Records contained in a dataset
BEGIN

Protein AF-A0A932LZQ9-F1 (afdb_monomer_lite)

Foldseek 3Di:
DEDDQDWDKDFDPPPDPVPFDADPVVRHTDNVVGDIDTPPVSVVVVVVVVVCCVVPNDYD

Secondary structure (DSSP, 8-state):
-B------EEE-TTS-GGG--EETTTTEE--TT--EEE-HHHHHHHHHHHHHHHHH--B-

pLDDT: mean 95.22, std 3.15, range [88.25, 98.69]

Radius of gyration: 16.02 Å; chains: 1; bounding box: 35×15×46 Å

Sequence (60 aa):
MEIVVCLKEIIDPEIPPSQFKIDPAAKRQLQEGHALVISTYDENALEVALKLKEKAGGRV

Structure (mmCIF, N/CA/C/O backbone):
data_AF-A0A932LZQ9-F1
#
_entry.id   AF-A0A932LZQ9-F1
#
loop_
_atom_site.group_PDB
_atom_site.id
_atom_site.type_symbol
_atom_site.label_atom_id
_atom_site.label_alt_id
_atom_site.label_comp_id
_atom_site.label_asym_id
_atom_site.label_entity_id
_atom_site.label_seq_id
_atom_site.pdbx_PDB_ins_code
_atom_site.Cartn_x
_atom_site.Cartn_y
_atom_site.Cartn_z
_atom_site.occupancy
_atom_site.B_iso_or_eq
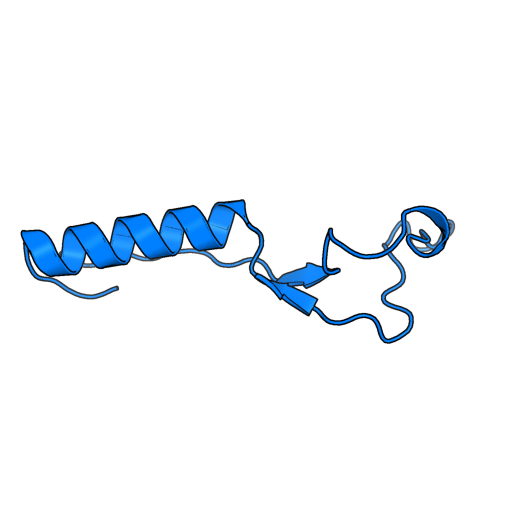uiv
_atom_site.auth_seq_id
_atom_site.auth_comp_id
_atom_site.auth_asym_id
_atom_site.auth_atom_id
_atom_site.pdbx_PDB_model_num
ATOM 1 N N . MET A 1 1 ? -17.870 -2.026 14.691 1.00 93.19 1 MET A N 1
ATOM 2 C CA . MET A 1 1 ? -17.485 -1.264 13.488 1.00 93.19 1 MET A CA 1
ATOM 3 C C . MET A 1 1 ? -16.692 -2.202 12.603 1.00 93.19 1 MET A C 1
ATOM 5 O O . MET A 1 1 ? -15.784 -2.844 13.119 1.00 93.19 1 MET A O 1
ATOM 9 N N . GLU A 1 2 ? -17.068 -2.308 11.332 1.00 97.69 2 GLU A N 1
ATOM 10 C CA . GLU A 1 2 ? -16.321 -3.063 10.322 1.00 97.69 2 GLU A CA 1
ATOM 11 C C . GLU A 1 2 ? -15.600 -2.049 9.436 1.00 97.69 2 GLU A C 1
ATOM 13 O O . GLU A 1 2 ? -16.244 -1.159 8.878 1.00 97.69 2 GLU A O 1
ATOM 18 N N . ILE A 1 3 ? -14.278 -2.150 9.352 1.00 98.25 3 ILE A N 1
ATOM 19 C CA . ILE A 1 3 ? -13.441 -1.290 8.520 1.00 98.25 3 ILE A CA 1
ATOM 20 C C . ILE A 1 3 ? -12.848 -2.167 7.426 1.00 98.25 3 ILE A C 1
ATOM 22 O O . ILE A 1 3 ? -12.257 -3.198 7.717 1.00 98.25 3 ILE A O 1
ATOM 26 N N . VAL A 1 4 ? -12.990 
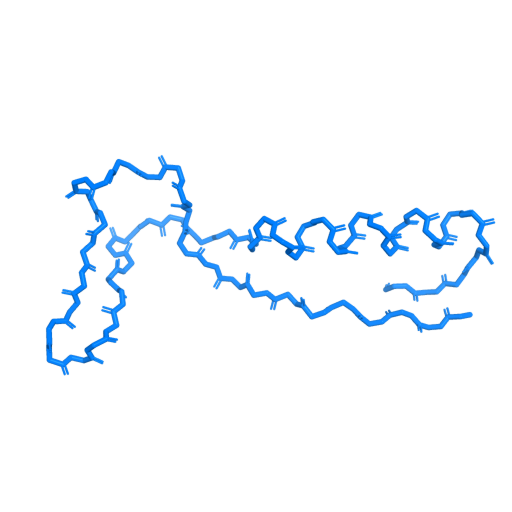-1.753 6.172 1.00 98.38 4 VAL A N 1
ATOM 27 C CA . VAL A 1 4 ? -12.337 -2.416 5.040 1.00 98.38 4 VAL A CA 1
ATOM 28 C C . VAL A 1 4 ? -11.259 -1.483 4.516 1.00 98.38 4 VAL A C 1
ATOM 30 O O . VAL A 1 4 ? -11.554 -0.342 4.160 1.00 98.38 4 VAL A O 1
ATOM 33 N N . VAL A 1 5 ? -10.020 -1.971 4.469 1.00 98.31 5 VAL A N 1
ATOM 34 C CA . VAL A 1 5 ? -8.883 -1.251 3.886 1.00 98.31 5 VAL A CA 1
ATOM 35 C C . VAL A 1 5 ? -8.507 -1.931 2.578 1.00 98.31 5 VAL A C 1
ATOM 37 O O . VAL A 1 5 ? -8.152 -3.108 2.556 1.00 98.31 5 VAL A O 1
ATOM 40 N N . CYS A 1 6 ? -8.607 -1.196 1.475 1.00 98.38 6 CYS A N 1
ATOM 41 C CA . CYS A 1 6 ? -8.155 -1.676 0.176 1.00 98.38 6 CYS A CA 1
ATOM 42 C C . CYS A 1 6 ? -6.640 -1.502 0.085 1.00 98.38 6 CYS A C 1
ATOM 44 O O . CYS A 1 6 ? -6.148 -0.392 0.260 1.00 98.38 6 CYS A O 1
ATOM 46 N N . LEU A 1 7 ? -5.926 -2.589 -0.204 1.00 98.31 7 LEU A N 1
ATOM 47 C CA . LEU A 1 7 ? -4.476 -2.579 -0.365 1.00 98.31 7 LEU A CA 1
ATOM 48 C C . LEU A 1 7 ? -4.112 -2.761 -1.834 1.00 98.31 7 LEU A C 1
ATOM 50 O O . LEU A 1 7 ? -4.701 -3.585 -2.540 1.00 98.31 7 LEU A O 1
ATOM 54 N N . LYS A 1 8 ? -3.104 -2.019 -2.275 1.00 97.50 8 LYS A N 1
ATOM 55 C CA . LYS A 1 8 ? -2.479 -2.154 -3.577 1.00 97.50 8 LYS A CA 1
ATOM 56 C C . LYS A 1 8 ? -1.017 -2.521 -3.403 1.00 97.50 8 LYS A C 1
ATOM 58 O O . LYS A 1 8 ? -0.240 -1.818 -2.763 1.00 97.50 8 LYS A O 1
ATOM 63 N N . GLU A 1 9 ? -0.652 -3.607 -4.058 1.00 95.94 9 GLU A N 1
ATOM 64 C CA . GLU A 1 9 ? 0.728 -4.025 -4.228 1.00 95.94 9 GLU A CA 1
ATOM 65 C C . GLU A 1 9 ? 1.388 -3.197 -5.345 1.00 95.94 9 GLU A C 1
ATOM 67 O O . GLU A 1 9 ? 0.817 -3.000 -6.426 1.00 95.94 9 GLU A O 1
ATOM 72 N N . ILE A 1 10 ? 2.573 -2.660 -5.062 1.00 94.19 10 ILE A N 1
ATOM 73 C CA . ILE A 1 10 ? 3.368 -1.828 -5.968 1.00 94.19 10 ILE A CA 1
ATOM 74 C C . ILE A 1 10 ? 4.817 -2.309 -5.986 1.00 94.19 10 ILE A C 1
ATOM 76 O O . ILE A 1 10 ? 5.258 -2.987 -5.065 1.00 94.19 10 ILE A O 1
ATOM 80 N N . ILE A 1 11 ? 5.578 -1.935 -7.015 1.00 93.88 11 ILE A N 1
ATOM 81 C CA . ILE A 1 11 ? 7.038 -2.068 -6.948 1.00 93.88 11 ILE A CA 1
ATOM 82 C C . ILE A 1 11 ? 7.554 -1.161 -5.847 1.00 93.88 11 ILE A C 1
ATOM 84 O O . ILE A 1 11 ? 7.081 -0.029 -5.726 1.00 93.88 11 ILE A O 1
ATOM 88 N N . ASP A 1 12 ? 8.520 -1.673 -5.091 1.00 93.00 12 ASP A N 1
ATOM 89 C CA . ASP A 1 12 ? 9.231 -0.910 -4.078 1.00 93.00 12 ASP A CA 1
ATOM 90 C C . ASP A 1 12 ? 9.674 0.463 -4.631 1.00 93.00 12 ASP A C 1
ATOM 92 O O . ASP A 1 12 ? 10.481 0.521 -5.567 1.00 93.00 12 ASP A O 1
ATOM 96 N N . PRO A 1 13 ? 9.124 1.578 -4.113 1.00 90.44 13 PRO A N 1
ATOM 97 C CA . PRO A 1 13 ? 9.466 2.913 -4.585 1.00 90.44 13 PRO A CA 1
ATOM 98 C C . PRO A 1 13 ? 10.898 3.326 -4.212 1.00 90.44 13 PRO A C 1
ATOM 100 O O . PRO A 1 13 ? 11.370 4.345 -4.714 1.00 90.44 13 PRO A O 1
ATOM 103 N N . GLU A 1 14 ? 11.587 2.562 -3.359 1.00 92.19 14 GLU A N 1
ATOM 104 C CA . GLU A 1 14 ? 12.971 2.817 -2.954 1.00 92.19 14 GLU A CA 1
ATOM 105 C C . GLU A 1 14 ? 14.
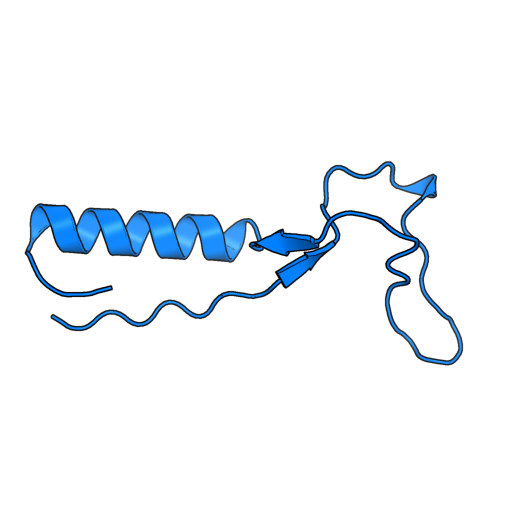007 2.257 -3.941 1.00 92.19 14 GLU A C 1
ATOM 107 O O . GLU A 1 14 ? 15.207 2.507 -3.781 1.00 92.19 14 GLU A O 1
ATOM 112 N N . ILE A 1 15 ? 13.586 1.545 -5.000 1.00 92.19 15 ILE A N 1
ATOM 113 C CA . ILE A 1 15 ? 14.530 1.129 -6.043 1.00 92.19 15 ILE A CA 1
ATOM 114 C C . ILE A 1 15 ? 15.179 2.353 -6.716 1.00 92.19 15 ILE A C 1
ATOM 116 O O . ILE A 1 15 ? 14.533 3.388 -6.911 1.00 92.19 15 ILE A O 1
ATOM 120 N N . PRO A 1 16 ? 16.449 2.252 -7.149 1.00 93.44 16 PRO A N 1
ATOM 121 C CA . PRO A 1 16 ? 17.083 3.304 -7.927 1.00 93.44 16 PRO A CA 1
ATOM 122 C C . PRO A 1 16 ? 16.242 3.682 -9.160 1.00 93.44 16 PRO A C 1
ATOM 124 O O . PRO A 1 16 ? 15.827 2.789 -9.904 1.00 93.44 16 PRO A O 1
ATOM 127 N N . PRO A 1 17 ? 16.063 4.980 -9.475 1.00 90.25 17 PRO A N 1
ATOM 128 C CA . PRO A 1 17 ? 15.278 5.407 -10.637 1.00 90.25 17 PRO A CA 1
ATOM 129 C C . PRO A 1 17 ? 15.760 4.821 -11.971 1.00 90.25 17 PRO A C 1
ATOM 131 O O . PRO A 1 17 ? 14.968 4.617 -12.883 1.00 90.25 17 PRO A O 1
ATOM 134 N N . SER A 1 18 ? 17.055 4.508 -12.084 1.00 92.25 18 SER A N 1
ATOM 135 C CA . SER A 1 18 ? 17.645 3.858 -13.262 1.00 92.25 18 SER A CA 1
ATOM 136 C C . SER A 1 18 ? 17.183 2.410 -13.475 1.00 92.25 18 SER A C 1
ATOM 138 O O . SER A 1 18 ? 17.331 1.883 -14.577 1.00 92.25 18 SER A O 1
ATOM 140 N N . GLN A 1 19 ? 16.640 1.766 -12.441 1.00 92.06 19 GLN A N 1
ATOM 141 C CA . GLN A 1 19 ? 16.098 0.408 -12.487 1.00 92.06 19 GLN A CA 1
ATOM 142 C C . GLN A 1 19 ? 14.583 0.399 -12.731 1.00 92.06 19 GLN A C 1
ATOM 144 O O . GLN A 1 19 ? 14.024 -0.624 -13.112 1.00 92.06 19 GLN A O 1
ATOM 149 N N . PHE A 1 20 ? 13.907 1.543 -12.600 1.00 91.62 20 PHE A N 1
ATOM 150 C CA . PHE A 1 20 ? 12.488 1.649 -12.914 1.00 91.62 20 PHE A CA 1
ATOM 151 C C . PHE A 1 20 ? 12.278 1.702 -14.438 1.00 91.62 20 PHE A C 1
ATOM 153 O O . PHE A 1 20 ? 12.525 2.727 -15.076 1.00 91.62 20 PHE A O 1
ATOM 160 N N . LYS A 1 21 ? 11.797 0.605 -15.040 1.00 91.56 21 LYS A N 1
ATOM 161 C CA . LYS A 1 21 ? 11.597 0.494 -16.497 1.00 91.56 21 LYS A CA 1
ATOM 162 C C . LYS A 1 21 ? 10.161 0.158 -16.891 1.00 91.56 21 LYS A C 1
ATOM 164 O O . LYS A 1 21 ? 9.579 -0.793 -16.383 1.00 91.56 21 LYS A O 1
ATOM 169 N N . ILE A 1 22 ? 9.642 0.862 -17.895 1.00 93.12 22 ILE A N 1
ATOM 170 C CA . ILE A 1 22 ? 8.308 0.634 -18.468 1.00 93.12 22 ILE A CA 1
ATOM 171 C C . ILE A 1 22 ? 8.432 -0.150 -19.781 1.00 93.12 22 ILE A C 1
ATOM 173 O O . ILE A 1 22 ? 9.222 0.215 -20.649 1.00 93.12 22 ILE A O 1
ATOM 177 N N . ASP A 1 23 ? 7.604 -1.180 -19.955 1.00 94.56 23 ASP A N 1
ATOM 178 C CA . ASP A 1 23 ? 7.367 -1.827 -21.246 1.00 94.56 23 ASP A CA 1
ATOM 179 C C . ASP A 1 23 ? 6.583 -0.868 -22.167 1.00 94.56 23 ASP A C 1
ATOM 181 O O . ASP A 1 23 ? 5.423 -0.549 -21.870 1.00 94.56 23 ASP A O 1
ATOM 185 N N . PRO A 1 24 ? 7.165 -0.405 -23.290 1.00 95.38 24 PRO A N 1
ATOM 186 C CA . PRO A 1 24 ? 6.521 0.571 -24.165 1.00 95.38 24 PRO A CA 1
ATOM 187 C C . PRO A 1 24 ? 5.339 -0.005 -24.960 1.00 95.38 24 PRO A C 1
ATOM 189 O O . PRO A 1 24 ? 4.452 0.754 -25.357 1.00 95.38 24 PRO A O 1
ATOM 192 N N . ALA A 1 25 ? 5.298 -1.320 -25.190 1.00 96.56 25 ALA A N 1
ATOM 193 C CA . ALA A 1 25 ? 4.221 -1.980 -25.920 1.00 96.56 25 ALA A CA 1
ATOM 194 C C . ALA A 1 25 ? 3.047 -2.298 -24.988 1.00 96.56 25 ALA A C 1
ATOM 196 O O . ALA A 1 25 ? 1.904 -1.937 -25.277 1.00 96.56 25 ALA A O 1
ATOM 197 N N . ALA A 1 26 ? 3.331 -2.920 -23.840 1.00 95.44 26 ALA A N 1
ATOM 198 C CA . ALA A 1 26 ? 2.309 -3.271 -22.855 1.00 95.44 26 ALA A CA 1
ATOM 199 C C . ALA A 1 26 ? 1.835 -2.068 -22.021 1.00 95.44 26 ALA A C 1
ATOM 201 O O . ALA A 1 26 ? 0.781 -2.146 -21.387 1.00 95.44 26 ALA A O 1
ATOM 202 N N . LYS A 1 27 ? 2.599 -0.963 -22.016 1.00 93.50 27 LYS A N 1
ATOM 203 C CA . LYS A 1 27 ? 2.381 0.233 -21.181 1.00 93.50 27 LYS A CA 1
ATOM 204 C C . LYS A 1 27 ? 2.280 -0.117 -19.697 1.00 93.50 27 LYS A C 1
ATOM 206 O O . LYS A 1 27 ? 1.417 0.387 -18.977 1.00 93.50 27 LYS A O 1
ATOM 211 N N . ARG A 1 28 ? 3.144 -1.027 -19.251 1.00 90.88 28 ARG A N 1
ATOM 212 C CA . ARG A 1 28 ? 3.193 -1.523 -17.874 1.00 90.88 28 ARG A CA 1
ATOM 213 C C . ARG A 1 28 ? 4.597 -1.432 -17.329 1.00 90.88 28 ARG A C 1
ATOM 215 O O . ARG A 1 28 ? 5.567 -1.515 -18.073 1.00 90.88 28 ARG A O 1
ATOM 222 N N . GLN A 1 29 ? 4.681 -1.292 -16.019 1.00 89.75 29 GLN A N 1
ATOM 223 C CA . GLN A 1 29 ? 5.956 -1.341 -15.342 1.00 89.75 29 GLN A CA 1
ATOM 224 C C . GLN A 1 29 ? 6.533 -2.762 -15.368 1.00 89.75 29 GLN A C 1
ATOM 226 O O . GLN A 1 29 ? 5.804 -3.731 -15.149 1.00 89.75 29 GLN A O 1
ATOM 231 N N . LEU A 1 30 ? 7.834 -2.872 -15.626 1.00 91.38 30 LEU A N 1
ATOM 232 C CA . LEU A 1 30 ? 8.583 -4.119 -15.552 1.00 91.38 30 LEU A CA 1
ATOM 233 C C . LEU A 1 30 ? 9.032 -4.355 -14.108 1.00 91.38 30 LEU A C 1
ATOM 235 O O . LEU A 1 30 ? 9.681 -3.503 -13.507 1.00 91.38 30 LEU A O 1
ATOM 239 N N . GLN A 1 31 ? 8.682 -5.518 -13.555 1.00 88.94 31 GLN A N 1
ATOM 240 C CA . GLN A 1 31 ? 9.066 -5.878 -12.189 1.00 88.94 31 GLN A CA 1
ATOM 241 C C . GLN A 1 31 ? 10.545 -6.270 -12.078 1.00 88.94 31 GLN A C 1
ATOM 243 O O . GLN A 1 31 ? 11.135 -6.022 -11.042 1.00 88.94 31 GLN A O 1
ATOM 248 N N . GLU A 1 32 ? 11.141 -6.893 -13.103 1.00 88.25 32 GLU A N 1
ATOM 249 C CA . GLU A 1 32 ? 12.568 -7.296 -13.159 1.00 88.25 32 GLU A CA 1
ATOM 250 C C . GLU A 1 32 ? 13.131 -7.970 -11.880 1.00 88.25 32 GLU A C 1
ATOM 252 O O . GLU A 1 32 ? 14.312 -7.858 -11.570 1.00 88.25 32 GLU A O 1
ATOM 257 N N . GLY A 1 33 ? 12.296 -8.705 -11.135 1.00 88.50 33 GLY A N 1
ATOM 258 C CA . GLY A 1 33 ? 12.693 -9.362 -9.881 1.00 88.50 33 GLY A CA 1
ATOM 259 C C . GLY A 1 33 ? 12.759 -8.435 -8.661 1.00 88.50 33 GLY A C 1
ATOM 260 O O . GLY A 1 33 ? 13.117 -8.894 -7.578 1.00 88.50 33 GLY A O 1
ATOM 261 N N . HIS A 1 34 ? 12.387 -7.161 -8.807 1.00 91.25 34 HIS A N 1
ATOM 262 C CA . HIS A 1 34 ? 12.193 -6.243 -7.691 1.00 91.25 34 HIS A CA 1
ATOM 263 C C . HIS A 1 34 ? 11.057 -6.718 -6.782 1.00 91.25 34 HIS A C 1
ATOM 265 O O . HIS A 1 34 ? 10.056 -7.296 -7.233 1.00 91.25 34 HIS A O 1
ATOM 271 N N . ALA A 1 35 ? 11.234 -6.463 -5.487 1.00 92.69 35 ALA A N 1
ATOM 272 C CA . ALA A 1 35 ? 10.229 -6.755 -4.485 1.00 92.69 35 ALA A CA 1
ATOM 273 C C . ALA A 1 35 ? 8.965 -5.928 -4.742 1.00 92.69 35 ALA A C 1
ATOM 275 O O . ALA A 1 35 ? 9.015 -4.790 -5.221 1.00 92.69 35 ALA A O 1
ATOM 276 N N . LEU A 1 36 ? 7.833 -6.534 -4.409 1.00 94.25 36 LEU A N 1
ATOM 277 C CA . LEU A 1 36 ? 6.557 -5.855 -4.377 1.00 94.25 36 LEU A CA 1
ATOM 278 C C . LEU A 1 36 ? 6.185 -5.588 -2.919 1.00 94.25 36 LEU A C 1
ATOM 280 O O . LEU A 1 36 ? 6.344 -6.456 -2.059 1.00 94.25 36 LEU A O 1
ATOM 284 N N . VAL A 1 37 ? 5.731 -4.371 -2.651 1.00 96.56 37 VAL A N 1
ATOM 285 C CA . VAL A 1 37 ? 5.406 -3.860 -1.317 1.00 96.56 37 VAL A CA 1
ATOM 286 C C . VAL A 1 37 ? 4.009 -3.250 -1.317 1.00 96.56 37 VAL A C 1
ATOM 288 O O . VAL A 1 37 ? 3.430 -2.971 -2.372 1.00 96.56 37 VAL A O 1
ATOM 291 N N . ILE A 1 38 ? 3.444 -3.044 -0.130 1.00 97.88 38 ILE A N 1
ATOM 292 C CA . ILE A 1 38 ? 2.178 -2.323 0.016 1.00 97.88 38 ILE A CA 1
ATOM 293 C C . ILE A 1 38 ? 2.422 -0.860 -0.372 1.00 97.88 
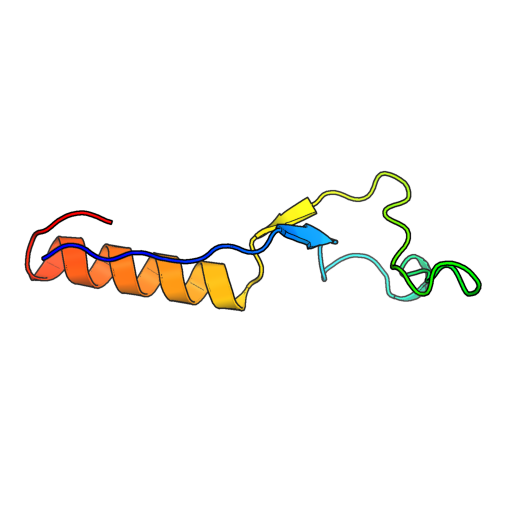38 ILE A C 1
ATOM 295 O O . ILE A 1 38 ? 3.467 -0.290 -0.066 1.00 97.88 38 ILE A O 1
ATOM 299 N N . SER A 1 39 ? 1.474 -0.226 -1.064 1.00 97.44 39 SER A N 1
ATOM 300 C CA . SER A 1 39 ? 1.577 1.208 -1.320 1.00 97.44 39 SER A CA 1
ATOM 301 C C . SER A 1 39 ? 1.678 1.981 -0.008 1.00 97.44 39 SER A C 1
ATOM 303 O O . SER A 1 39 ? 0.873 1.778 0.894 1.00 97.44 39 SER A O 1
ATOM 305 N N . THR A 1 40 ? 2.586 2.953 0.067 1.00 96.94 40 THR A N 1
ATOM 306 C CA . THR A 1 40 ? 2.755 3.810 1.252 1.00 96.94 40 THR A CA 1
ATOM 307 C C . THR A 1 40 ? 1.452 4.508 1.674 1.00 96.94 40 THR A C 1
ATOM 309 O O . THR A 1 40 ? 1.218 4.761 2.854 1.00 96.94 40 THR A O 1
ATOM 312 N N . TYR A 1 41 ? 0.558 4.818 0.729 1.00 97.94 4
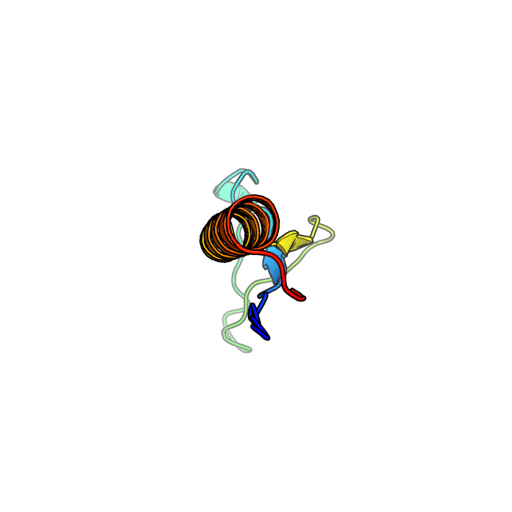1 TYR A N 1
ATOM 313 C CA . TYR A 1 41 ? -0.764 5.372 1.052 1.00 97.94 41 TYR A CA 1
ATOM 314 C C . TYR A 1 41 ? -1.662 4.358 1.760 1.00 97.94 41 TYR A C 1
ATOM 316 O O . TYR A 1 41 ? -2.393 4.711 2.686 1.00 97.94 41 TYR A O 1
ATOM 324 N N . ASP A 1 42 ? -1.574 3.100 1.352 1.00 98.50 42 ASP A N 1
ATOM 325 C CA . ASP A 1 42 ? -2.386 2.019 1.886 1.00 98.50 42 ASP A CA 1
ATOM 326 C C . ASP A 1 42 ? -1.841 1.548 3.241 1.00 98.50 42 ASP A C 1
ATOM 328 O O . ASP A 1 42 ? -2.625 1.223 4.129 1.00 98.50 42 ASP A O 1
ATOM 332 N N . GLU A 1 43 ? -0.521 1.610 3.455 1.00 98.19 43 GLU A N 1
ATOM 333 C CA . GLU A 1 43 ? 0.099 1.441 4.779 1.00 98.19 43 GLU A CA 1
ATOM 334 C C . GLU A 1 43 ? -0.436 2.476 5.776 1.00 98.19 43 GLU A C 1
ATOM 336 O O . GLU A 1 43 ? -0.854 2.123 6.880 1.00 98.19 43 GLU A O 1
ATOM 341 N N . ASN A 1 44 ? -0.518 3.747 5.368 1.00 98.50 44 ASN A N 1
ATOM 342 C CA . ASN A 1 44 ? -1.118 4.798 6.191 1.00 98.50 44 ASN A CA 1
ATOM 343 C C . ASN A 1 44 ? -2.605 4.530 6.471 1.00 98.50 44 ASN A C 1
ATOM 345 O O . ASN A 1 44 ? -3.073 4.737 7.592 1.00 98.50 44 ASN A O 1
ATOM 349 N N . ALA A 1 45 ? -3.358 4.068 5.469 1.00 98.69 45 ALA A N 1
ATOM 350 C CA . ALA A 1 45 ? -4.770 3.734 5.636 1.00 98.69 45 ALA A CA 1
ATOM 351 C C . ALA A 1 45 ? -4.969 2.565 6.615 1.00 98.69 45 ALA A C 1
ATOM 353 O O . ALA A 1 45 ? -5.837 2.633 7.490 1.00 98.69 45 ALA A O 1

END

§ Prompt
Keeping every character as it is, restate the lines above that run from the line with "ATOM 44 O O" through the line with "ATOM 48 C C", both included, and nothing else.

§ Task answer
ATOM 44 O O . CYS A 1 6 ? -6.148 -0.392 0.260 1.00 98.38 6 CYS A O 1
ATOM 46 N N . LEU A 1 7 ? -5.926 -2.589 -0.204 1.00 98.31 7 LEU A N 1
ATOM 47 C CA . LEU A 1 7 ? -4.476 -2.579 -0.365 1.00 98.31 7 LEU A CA 1
ATOM 48 C C . LEU A 1 7 ? -4.112 -2.761 -1.834 1.00 98.31 7 LEU A C 1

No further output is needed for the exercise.